At the time of her alleged larceny, Lopez had just retired from her $129,708-a-year job as a special assistant for minority affairs to Amicone.
But the former mayor said Thursday he had no knowledge of her alleged misconduct and defended his former employee.
“All I can say is she did a wonderful job for all the years that she worked for me,” Amicone said. “She maintained her innocence when this initially came up in the press. I hope it turns out that she is innocent, because she did a lot of good work.”
Prosecutors said that between Nov. 7, 2011, and Jan. 17, Lopez received about $6,900 in donations for the Thanksgiving dinners and cashed the checks through the Yonkers Parking Authority.
Lopez’s alleged theft came to light when Yonkers Contracting Corporation Inc., the major contributor to the 2011 drive, contacted City Hall after Jan. 1 to ask about the success of the program, prosecutors said.
When no record of any purchases or disbursements could be found, the Yonkers Inspector General’s office launched an investigation, eventually interviewing Lopez Jan. 24, when she admitted to keeping some of the money.
Lopez “stated that she was afraid to go to jail and that she was willing to repay the money,” Lopez told investigators then. “When asked to describe where she purchased the additional items for the turkey drive she replied, ‘I don’t want to lie. I just don’t remember.’”
Lopez also said she took $1,500 for herself and an additional $600 for volunteers, while claiming to have fed around 250 families with the remaining money — though she did not have receipts for the expenditures or remember where she spent the money, according to the Inspector General interview.

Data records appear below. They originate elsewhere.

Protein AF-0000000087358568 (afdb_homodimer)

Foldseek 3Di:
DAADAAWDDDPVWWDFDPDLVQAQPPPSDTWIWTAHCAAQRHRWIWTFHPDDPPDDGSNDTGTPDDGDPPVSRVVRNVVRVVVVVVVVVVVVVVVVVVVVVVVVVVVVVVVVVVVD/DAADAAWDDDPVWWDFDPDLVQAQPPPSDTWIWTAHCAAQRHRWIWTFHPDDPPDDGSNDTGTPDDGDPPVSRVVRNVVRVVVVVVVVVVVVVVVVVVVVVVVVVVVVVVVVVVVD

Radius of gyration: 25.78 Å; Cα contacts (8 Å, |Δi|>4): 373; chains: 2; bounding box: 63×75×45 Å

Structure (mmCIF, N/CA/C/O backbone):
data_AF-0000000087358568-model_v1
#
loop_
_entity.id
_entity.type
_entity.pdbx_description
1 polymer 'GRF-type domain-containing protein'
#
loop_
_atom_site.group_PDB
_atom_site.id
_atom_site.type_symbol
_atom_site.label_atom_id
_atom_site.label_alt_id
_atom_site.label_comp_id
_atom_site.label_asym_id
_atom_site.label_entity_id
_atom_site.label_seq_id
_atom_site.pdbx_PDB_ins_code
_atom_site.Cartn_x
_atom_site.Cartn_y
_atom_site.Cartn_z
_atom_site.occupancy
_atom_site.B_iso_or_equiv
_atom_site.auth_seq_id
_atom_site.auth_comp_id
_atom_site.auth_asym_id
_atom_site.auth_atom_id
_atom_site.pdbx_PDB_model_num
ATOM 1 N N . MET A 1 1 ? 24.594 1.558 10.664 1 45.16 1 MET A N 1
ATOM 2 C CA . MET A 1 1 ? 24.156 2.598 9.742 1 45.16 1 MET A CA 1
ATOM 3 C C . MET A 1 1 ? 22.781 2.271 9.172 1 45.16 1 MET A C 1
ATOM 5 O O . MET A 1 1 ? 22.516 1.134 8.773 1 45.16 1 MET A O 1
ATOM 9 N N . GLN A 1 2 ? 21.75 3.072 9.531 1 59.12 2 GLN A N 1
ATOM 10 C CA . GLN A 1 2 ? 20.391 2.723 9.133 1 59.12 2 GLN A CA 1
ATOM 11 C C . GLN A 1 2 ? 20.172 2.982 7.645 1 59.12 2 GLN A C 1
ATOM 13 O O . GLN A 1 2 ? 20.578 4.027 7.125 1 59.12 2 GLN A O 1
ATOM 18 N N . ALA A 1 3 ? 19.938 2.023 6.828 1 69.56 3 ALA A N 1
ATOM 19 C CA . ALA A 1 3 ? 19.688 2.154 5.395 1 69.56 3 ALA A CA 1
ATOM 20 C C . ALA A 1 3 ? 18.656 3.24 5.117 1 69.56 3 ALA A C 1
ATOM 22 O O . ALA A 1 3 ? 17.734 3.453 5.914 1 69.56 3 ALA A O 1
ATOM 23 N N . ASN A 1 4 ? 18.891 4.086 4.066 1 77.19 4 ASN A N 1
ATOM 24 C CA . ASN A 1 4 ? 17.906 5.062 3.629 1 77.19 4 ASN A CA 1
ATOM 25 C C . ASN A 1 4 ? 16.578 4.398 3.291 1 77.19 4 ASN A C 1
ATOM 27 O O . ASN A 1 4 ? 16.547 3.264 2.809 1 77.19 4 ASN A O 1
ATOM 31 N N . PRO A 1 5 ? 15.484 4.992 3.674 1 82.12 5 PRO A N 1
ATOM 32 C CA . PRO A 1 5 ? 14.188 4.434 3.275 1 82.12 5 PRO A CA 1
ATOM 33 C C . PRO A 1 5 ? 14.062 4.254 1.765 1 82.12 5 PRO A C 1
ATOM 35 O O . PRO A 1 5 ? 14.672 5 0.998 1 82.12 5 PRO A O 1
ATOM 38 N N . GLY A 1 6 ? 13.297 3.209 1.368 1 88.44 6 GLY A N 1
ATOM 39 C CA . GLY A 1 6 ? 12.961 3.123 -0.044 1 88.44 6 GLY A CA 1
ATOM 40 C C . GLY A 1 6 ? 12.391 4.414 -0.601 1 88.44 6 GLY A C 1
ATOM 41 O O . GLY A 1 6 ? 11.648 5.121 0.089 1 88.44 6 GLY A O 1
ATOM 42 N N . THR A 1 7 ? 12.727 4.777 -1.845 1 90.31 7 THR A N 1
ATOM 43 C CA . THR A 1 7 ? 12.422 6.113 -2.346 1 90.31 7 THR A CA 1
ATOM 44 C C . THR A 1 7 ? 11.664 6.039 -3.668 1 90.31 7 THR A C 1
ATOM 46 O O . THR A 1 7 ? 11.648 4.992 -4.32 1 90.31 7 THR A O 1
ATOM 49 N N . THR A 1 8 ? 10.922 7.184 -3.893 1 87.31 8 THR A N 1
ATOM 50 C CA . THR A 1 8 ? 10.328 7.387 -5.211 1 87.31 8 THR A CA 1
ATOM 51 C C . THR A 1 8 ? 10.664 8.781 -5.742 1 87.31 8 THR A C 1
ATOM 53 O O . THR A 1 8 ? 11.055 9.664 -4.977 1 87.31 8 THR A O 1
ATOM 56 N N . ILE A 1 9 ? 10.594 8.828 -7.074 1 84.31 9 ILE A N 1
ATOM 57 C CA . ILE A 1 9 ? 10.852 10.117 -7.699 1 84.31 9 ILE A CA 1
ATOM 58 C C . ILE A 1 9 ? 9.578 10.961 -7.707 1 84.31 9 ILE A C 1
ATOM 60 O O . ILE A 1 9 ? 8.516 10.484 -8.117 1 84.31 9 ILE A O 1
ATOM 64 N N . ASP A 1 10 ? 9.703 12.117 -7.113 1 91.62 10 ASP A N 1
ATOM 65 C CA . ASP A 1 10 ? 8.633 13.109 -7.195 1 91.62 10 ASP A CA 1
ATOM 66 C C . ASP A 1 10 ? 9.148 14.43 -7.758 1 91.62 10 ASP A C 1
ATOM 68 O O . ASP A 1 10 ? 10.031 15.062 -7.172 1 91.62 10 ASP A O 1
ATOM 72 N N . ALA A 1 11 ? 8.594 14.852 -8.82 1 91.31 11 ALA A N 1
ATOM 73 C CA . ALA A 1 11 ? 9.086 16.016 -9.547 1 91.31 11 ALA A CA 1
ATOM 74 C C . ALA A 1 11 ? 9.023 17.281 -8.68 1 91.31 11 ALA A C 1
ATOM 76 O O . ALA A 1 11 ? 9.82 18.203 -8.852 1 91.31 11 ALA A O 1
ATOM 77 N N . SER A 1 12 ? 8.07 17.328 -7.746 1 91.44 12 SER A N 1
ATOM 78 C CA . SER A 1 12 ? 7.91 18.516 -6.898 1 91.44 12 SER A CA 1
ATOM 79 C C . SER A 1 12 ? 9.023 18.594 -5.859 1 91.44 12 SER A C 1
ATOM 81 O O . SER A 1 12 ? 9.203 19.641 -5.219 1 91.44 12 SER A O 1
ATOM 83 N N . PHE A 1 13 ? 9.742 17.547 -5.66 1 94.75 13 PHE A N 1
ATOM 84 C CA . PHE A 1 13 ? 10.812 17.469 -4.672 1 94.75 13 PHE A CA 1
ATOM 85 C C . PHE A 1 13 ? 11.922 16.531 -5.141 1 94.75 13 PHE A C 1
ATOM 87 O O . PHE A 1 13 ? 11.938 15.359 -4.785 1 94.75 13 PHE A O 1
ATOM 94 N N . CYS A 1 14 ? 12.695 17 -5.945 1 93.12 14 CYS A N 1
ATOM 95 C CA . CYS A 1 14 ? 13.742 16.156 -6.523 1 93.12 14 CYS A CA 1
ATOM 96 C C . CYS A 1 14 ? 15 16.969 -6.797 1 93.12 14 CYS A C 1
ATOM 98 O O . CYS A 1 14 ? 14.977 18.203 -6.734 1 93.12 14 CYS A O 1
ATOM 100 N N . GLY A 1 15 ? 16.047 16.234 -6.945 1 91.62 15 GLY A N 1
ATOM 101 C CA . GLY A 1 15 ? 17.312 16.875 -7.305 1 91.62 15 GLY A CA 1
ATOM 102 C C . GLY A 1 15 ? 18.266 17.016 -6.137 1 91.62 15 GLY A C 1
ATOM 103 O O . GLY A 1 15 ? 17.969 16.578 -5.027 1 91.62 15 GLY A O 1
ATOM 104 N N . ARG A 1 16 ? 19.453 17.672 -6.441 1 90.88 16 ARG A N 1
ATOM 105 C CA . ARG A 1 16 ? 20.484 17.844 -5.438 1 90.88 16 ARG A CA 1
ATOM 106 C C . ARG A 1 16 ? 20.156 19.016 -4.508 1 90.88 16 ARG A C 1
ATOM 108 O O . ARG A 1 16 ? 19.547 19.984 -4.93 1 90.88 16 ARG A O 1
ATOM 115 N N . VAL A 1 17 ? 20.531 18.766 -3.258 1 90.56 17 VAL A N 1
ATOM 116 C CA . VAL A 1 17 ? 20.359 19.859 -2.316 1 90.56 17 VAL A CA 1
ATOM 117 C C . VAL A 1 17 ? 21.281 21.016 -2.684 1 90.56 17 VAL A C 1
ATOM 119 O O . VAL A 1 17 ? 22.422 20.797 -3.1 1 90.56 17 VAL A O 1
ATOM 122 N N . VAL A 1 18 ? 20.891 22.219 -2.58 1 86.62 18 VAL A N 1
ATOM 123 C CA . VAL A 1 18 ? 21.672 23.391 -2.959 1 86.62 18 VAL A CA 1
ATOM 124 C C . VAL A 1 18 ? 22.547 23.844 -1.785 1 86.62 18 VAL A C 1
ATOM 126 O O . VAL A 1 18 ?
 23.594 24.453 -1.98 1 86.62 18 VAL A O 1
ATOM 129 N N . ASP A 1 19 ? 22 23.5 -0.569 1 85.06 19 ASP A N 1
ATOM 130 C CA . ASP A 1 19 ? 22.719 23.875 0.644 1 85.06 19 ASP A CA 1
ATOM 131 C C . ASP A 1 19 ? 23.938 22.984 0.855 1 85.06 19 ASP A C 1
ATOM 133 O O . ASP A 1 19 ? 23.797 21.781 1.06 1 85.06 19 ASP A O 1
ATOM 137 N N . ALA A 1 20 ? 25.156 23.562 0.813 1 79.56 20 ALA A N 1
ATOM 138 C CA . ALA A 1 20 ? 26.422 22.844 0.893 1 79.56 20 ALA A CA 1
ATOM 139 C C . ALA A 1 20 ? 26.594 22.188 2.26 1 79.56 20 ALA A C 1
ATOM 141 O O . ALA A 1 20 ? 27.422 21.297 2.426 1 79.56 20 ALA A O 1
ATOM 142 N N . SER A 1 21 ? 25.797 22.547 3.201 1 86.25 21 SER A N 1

Lopez also claimed to have spent extra money on food for the families, “because she wanted to go out with a bang,” investigators said. “Defendant also acknowledged shredding all the paperwork associated with the 2011 Turkey Drive because she did not want Anthony Piacente to have it.”

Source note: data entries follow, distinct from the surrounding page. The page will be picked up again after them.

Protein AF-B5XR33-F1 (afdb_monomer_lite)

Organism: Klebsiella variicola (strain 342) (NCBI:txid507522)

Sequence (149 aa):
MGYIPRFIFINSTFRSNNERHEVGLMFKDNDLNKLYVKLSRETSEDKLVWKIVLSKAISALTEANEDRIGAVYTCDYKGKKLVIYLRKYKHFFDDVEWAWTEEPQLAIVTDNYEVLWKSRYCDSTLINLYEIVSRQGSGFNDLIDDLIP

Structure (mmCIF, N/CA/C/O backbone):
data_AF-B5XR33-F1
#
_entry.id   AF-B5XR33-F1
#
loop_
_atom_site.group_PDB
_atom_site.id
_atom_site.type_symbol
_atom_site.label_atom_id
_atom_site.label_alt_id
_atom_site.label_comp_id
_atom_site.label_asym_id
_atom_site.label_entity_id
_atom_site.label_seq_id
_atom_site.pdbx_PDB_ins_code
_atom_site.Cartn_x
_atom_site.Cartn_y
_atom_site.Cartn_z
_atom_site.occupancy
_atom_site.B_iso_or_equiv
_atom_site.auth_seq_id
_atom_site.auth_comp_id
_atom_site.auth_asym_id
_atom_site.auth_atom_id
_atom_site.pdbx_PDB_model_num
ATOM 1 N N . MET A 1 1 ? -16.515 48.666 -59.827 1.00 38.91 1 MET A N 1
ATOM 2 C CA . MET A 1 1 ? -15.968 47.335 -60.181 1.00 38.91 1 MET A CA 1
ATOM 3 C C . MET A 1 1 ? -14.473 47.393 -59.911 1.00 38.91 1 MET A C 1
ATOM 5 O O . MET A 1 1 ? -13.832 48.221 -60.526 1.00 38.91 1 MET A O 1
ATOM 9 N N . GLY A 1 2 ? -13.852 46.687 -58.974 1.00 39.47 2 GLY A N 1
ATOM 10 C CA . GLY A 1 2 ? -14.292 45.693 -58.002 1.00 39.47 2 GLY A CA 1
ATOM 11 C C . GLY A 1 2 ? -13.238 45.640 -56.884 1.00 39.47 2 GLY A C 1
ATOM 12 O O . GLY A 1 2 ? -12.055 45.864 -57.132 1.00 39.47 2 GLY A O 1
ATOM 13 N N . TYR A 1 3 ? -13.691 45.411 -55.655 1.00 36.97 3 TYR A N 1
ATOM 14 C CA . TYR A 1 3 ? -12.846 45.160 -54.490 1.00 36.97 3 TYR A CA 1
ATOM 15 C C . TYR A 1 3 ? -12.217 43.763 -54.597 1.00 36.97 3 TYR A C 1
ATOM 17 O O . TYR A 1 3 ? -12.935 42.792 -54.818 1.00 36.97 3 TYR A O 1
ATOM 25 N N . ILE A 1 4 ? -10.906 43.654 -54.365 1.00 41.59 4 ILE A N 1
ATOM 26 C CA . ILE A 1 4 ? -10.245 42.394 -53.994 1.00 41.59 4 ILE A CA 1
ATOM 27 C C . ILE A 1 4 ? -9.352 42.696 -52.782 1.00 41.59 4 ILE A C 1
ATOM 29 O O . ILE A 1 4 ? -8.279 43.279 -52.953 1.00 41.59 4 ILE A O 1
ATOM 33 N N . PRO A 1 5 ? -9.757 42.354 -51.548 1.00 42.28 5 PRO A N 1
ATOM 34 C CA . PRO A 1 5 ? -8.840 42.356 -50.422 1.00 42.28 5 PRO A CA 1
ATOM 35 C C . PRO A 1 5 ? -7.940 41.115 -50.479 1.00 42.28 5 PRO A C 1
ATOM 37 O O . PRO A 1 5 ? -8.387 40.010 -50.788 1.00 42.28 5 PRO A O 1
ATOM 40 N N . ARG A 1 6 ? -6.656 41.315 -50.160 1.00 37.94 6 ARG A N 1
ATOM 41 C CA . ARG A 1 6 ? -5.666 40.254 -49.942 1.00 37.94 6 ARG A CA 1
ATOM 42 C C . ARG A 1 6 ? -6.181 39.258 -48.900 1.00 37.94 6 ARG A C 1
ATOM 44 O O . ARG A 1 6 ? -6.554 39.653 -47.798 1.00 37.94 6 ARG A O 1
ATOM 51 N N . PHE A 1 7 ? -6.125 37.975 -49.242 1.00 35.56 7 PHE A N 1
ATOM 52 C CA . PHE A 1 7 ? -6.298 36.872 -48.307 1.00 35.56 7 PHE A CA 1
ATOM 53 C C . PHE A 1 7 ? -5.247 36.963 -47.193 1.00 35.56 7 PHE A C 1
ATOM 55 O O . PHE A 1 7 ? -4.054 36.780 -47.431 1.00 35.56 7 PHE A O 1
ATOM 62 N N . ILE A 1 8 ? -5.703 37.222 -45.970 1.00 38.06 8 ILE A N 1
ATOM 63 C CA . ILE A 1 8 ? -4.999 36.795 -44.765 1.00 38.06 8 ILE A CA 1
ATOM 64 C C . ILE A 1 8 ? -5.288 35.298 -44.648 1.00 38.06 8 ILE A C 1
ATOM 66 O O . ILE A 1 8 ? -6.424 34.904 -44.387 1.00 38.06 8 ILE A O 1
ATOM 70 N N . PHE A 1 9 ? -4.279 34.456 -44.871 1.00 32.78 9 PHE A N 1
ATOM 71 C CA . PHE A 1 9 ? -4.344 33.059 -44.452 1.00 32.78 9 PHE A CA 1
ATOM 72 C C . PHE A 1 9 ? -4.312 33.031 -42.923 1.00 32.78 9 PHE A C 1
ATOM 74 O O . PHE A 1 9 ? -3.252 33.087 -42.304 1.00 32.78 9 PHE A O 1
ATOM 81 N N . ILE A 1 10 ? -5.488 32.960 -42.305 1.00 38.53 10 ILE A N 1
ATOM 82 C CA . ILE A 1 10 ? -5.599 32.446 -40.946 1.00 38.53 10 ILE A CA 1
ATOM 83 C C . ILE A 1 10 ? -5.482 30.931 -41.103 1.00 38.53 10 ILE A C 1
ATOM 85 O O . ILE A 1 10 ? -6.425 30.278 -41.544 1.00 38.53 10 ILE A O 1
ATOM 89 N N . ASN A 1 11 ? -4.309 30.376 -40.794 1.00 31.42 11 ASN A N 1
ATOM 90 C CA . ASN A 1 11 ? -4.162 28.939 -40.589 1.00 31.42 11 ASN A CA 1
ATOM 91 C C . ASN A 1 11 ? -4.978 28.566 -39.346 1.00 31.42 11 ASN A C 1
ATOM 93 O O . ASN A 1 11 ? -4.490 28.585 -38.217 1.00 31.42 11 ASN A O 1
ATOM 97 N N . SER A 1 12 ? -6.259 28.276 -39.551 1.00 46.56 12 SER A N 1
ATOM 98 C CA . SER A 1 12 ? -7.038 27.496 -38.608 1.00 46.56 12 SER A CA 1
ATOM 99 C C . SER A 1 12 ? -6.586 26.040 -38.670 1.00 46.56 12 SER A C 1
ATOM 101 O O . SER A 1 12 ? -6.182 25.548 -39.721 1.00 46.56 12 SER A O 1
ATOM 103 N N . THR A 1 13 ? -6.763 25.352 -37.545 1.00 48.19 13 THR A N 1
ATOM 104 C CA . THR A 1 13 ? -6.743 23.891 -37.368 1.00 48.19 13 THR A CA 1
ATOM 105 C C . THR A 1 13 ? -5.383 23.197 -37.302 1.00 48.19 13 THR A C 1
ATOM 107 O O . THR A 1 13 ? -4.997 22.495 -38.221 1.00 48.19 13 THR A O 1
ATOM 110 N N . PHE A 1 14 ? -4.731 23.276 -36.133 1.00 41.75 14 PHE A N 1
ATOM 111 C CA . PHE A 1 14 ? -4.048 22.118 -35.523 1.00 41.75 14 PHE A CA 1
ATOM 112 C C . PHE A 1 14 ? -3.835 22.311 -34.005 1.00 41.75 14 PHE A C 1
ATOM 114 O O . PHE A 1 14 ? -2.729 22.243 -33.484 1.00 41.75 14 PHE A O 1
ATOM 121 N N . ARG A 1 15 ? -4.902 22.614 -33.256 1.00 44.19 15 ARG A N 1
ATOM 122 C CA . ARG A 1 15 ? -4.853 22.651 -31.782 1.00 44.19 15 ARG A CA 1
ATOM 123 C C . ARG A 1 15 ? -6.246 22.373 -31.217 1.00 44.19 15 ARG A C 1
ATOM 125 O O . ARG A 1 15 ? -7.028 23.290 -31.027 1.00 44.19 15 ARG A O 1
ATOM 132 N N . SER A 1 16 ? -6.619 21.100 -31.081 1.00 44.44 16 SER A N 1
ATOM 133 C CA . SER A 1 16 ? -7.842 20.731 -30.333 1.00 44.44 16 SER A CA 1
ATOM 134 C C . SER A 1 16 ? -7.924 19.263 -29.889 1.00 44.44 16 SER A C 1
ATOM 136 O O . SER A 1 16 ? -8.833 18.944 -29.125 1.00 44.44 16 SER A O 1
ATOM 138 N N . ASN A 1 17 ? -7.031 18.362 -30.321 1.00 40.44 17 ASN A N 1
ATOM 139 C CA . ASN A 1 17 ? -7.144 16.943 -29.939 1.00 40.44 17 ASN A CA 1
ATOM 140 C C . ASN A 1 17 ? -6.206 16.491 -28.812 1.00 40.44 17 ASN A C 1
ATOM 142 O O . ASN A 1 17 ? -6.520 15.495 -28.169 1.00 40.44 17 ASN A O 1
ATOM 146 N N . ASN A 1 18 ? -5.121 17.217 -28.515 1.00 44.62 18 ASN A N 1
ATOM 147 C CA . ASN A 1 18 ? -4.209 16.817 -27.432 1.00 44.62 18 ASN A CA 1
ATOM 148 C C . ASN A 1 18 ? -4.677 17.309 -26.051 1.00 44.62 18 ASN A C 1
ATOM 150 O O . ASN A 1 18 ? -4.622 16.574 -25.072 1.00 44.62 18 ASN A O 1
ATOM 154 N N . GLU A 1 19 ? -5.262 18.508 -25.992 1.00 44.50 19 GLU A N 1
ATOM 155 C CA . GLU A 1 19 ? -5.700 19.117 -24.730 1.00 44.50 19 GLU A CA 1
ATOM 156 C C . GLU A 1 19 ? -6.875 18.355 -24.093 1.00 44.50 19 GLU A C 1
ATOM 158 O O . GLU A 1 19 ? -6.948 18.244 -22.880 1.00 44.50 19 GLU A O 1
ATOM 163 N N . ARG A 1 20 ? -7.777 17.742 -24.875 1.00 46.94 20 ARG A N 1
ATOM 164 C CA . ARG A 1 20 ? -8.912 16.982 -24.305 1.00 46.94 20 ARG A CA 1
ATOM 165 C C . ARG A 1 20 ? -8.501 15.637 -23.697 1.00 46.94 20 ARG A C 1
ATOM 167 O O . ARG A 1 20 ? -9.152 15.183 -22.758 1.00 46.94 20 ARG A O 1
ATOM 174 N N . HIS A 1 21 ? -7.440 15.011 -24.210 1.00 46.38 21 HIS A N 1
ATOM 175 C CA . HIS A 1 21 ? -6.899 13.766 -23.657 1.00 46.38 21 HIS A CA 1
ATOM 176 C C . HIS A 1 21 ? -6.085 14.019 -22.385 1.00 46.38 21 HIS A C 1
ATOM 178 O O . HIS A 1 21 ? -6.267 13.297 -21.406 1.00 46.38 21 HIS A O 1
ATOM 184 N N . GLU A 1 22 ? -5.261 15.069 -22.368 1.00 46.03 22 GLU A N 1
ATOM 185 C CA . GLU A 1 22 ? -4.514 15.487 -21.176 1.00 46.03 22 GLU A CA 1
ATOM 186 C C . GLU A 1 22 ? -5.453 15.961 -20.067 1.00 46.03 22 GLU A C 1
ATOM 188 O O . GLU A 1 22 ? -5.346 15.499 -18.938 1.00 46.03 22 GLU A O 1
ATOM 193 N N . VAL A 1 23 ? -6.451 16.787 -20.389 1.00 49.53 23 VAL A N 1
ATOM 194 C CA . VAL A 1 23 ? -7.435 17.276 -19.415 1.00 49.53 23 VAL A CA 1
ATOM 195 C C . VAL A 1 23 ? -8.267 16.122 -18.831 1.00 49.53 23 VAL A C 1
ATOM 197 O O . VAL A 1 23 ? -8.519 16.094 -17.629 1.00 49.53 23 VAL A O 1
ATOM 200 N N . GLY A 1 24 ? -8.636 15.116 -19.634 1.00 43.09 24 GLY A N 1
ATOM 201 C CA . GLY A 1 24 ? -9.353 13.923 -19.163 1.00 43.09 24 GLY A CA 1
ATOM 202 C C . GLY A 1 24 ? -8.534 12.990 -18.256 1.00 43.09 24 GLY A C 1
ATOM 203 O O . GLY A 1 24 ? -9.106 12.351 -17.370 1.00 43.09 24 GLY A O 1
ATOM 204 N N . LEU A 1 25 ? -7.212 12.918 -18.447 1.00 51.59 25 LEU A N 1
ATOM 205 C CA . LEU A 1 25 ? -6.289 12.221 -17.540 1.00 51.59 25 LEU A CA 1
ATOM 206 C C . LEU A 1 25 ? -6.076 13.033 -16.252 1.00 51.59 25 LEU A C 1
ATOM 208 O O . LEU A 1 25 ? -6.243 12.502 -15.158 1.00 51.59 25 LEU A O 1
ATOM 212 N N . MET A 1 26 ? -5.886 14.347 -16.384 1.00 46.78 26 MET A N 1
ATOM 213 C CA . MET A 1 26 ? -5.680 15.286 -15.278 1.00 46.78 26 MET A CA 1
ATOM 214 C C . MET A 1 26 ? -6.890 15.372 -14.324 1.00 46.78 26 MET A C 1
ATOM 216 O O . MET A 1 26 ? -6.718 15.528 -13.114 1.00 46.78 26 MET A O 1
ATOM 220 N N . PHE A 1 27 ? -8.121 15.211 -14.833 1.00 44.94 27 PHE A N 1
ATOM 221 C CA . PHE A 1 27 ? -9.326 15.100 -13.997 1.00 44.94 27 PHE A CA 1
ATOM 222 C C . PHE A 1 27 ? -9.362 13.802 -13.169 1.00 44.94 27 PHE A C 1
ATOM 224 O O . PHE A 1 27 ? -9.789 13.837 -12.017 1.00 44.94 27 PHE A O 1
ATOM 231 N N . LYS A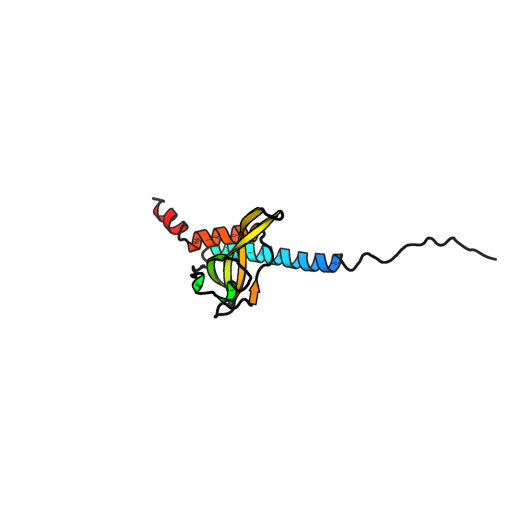 1 28 ? -8.874 12.674 -13.708 1.00 56.28 28 LYS A N 1
ATOM 232 C CA . LYS A 1 28 ? -8.808 11.391 -12.981 1.00 56.28 28 LYS A CA 1
ATOM 233 C C . LYS A 1 28 ? -7.669 11.340 -11.967 1.00 56.28 28 LYS A C 1
ATOM 235 O O . LYS A 1 28 ? -7.858 10.758 -10.903 1.00 56.28 28 LYS A O 1
ATOM 240 N N . ASP A 1 29 ? -6.535 11.973 -12.253 1.00 57.47 29 ASP A N 1
ATOM 241 C CA . ASP A 1 29 ? -5.392 12.010 -11.333 1.00 57.47 29 ASP A CA 1
ATOM 242 C C . ASP A 1 29 ? -5.720 12.805 -10.059 1.00 57.47 29 ASP A C 1
ATOM 244 O O . ASP A 1 29 ? -5.376 12.397 -8.949 1.00 57.47 29 ASP A O 1
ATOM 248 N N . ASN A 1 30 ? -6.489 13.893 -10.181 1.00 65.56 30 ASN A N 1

Piacente and Lopez had been accused by the city’s inspector general in 2009 of mismanaging a charity, the Yonkers Alliance for Latino and Immigrant Services, or YALIS, as well as deliberately filing inaccurate and misleading documents.
The inspector general referred that case to the Yonkers ethics board, which concluded in 2010 that there was a separate conflict arising from the YALIS board being comprised solely of city officials, but it did not recommend any sanctions.
Though Lopez told investigators in Thursday’s case that she still had her “work BlackBerry and number,” she also said that she was in poor financial straits and that her house was in foreclosure.
Lopez turned herself into city police this morning and was released on $2,500 bail. She is due back in court May 8.
If convicted, she could face a maximum of seven years in state prison.
Thursday’s indictment comes two months after the sentencing of two Yonkers men who pleaded guilty to first-degree manslaughter in the fatal beating of Lopez’s brother, Robert Lopez, outside a Yonkers bar last year. The ex-girlfriend of one of the men also pleaded guilty in February to witness tampering and hindering prosecution in that case.
The charges against Lopez mean that all three officials who held the 2nd District seat on the Yonkers City Council between 1999 and 2009 have now faced criminal charges.
Lopez, a Democrat, was elected to the seat in November 1999 and resigned in May of 2001 to take a $135,000-a-year post as a Hispanic community liaison and advisor for then-Mayor John Spencer, a Republican.
Wilson Soto was appointed to complete Lopez’ term. Soto lost a bid for the seat that year to Sandy Annabi, who served eight years on the council as the 2nd District representative. Annabi was convicted last month of federal corruption charges that she sold her vote on the council by taking bribes to approve two large Yonkers development projects — a housing development at the former Longfellow School and the $842 million Ridge Hill development. Annabi was convicted along with former city Republican Chairman Zehy Jereis.
Then in March 2011, Soto pleaded guilty to filing a false affidavit, a misdemeanor, for falsifying a ballot during the Sept., 2009 primary.
“It is this kind of conduct that erodes the public’s trust and confidence in our government,” DiFiore said Thursday.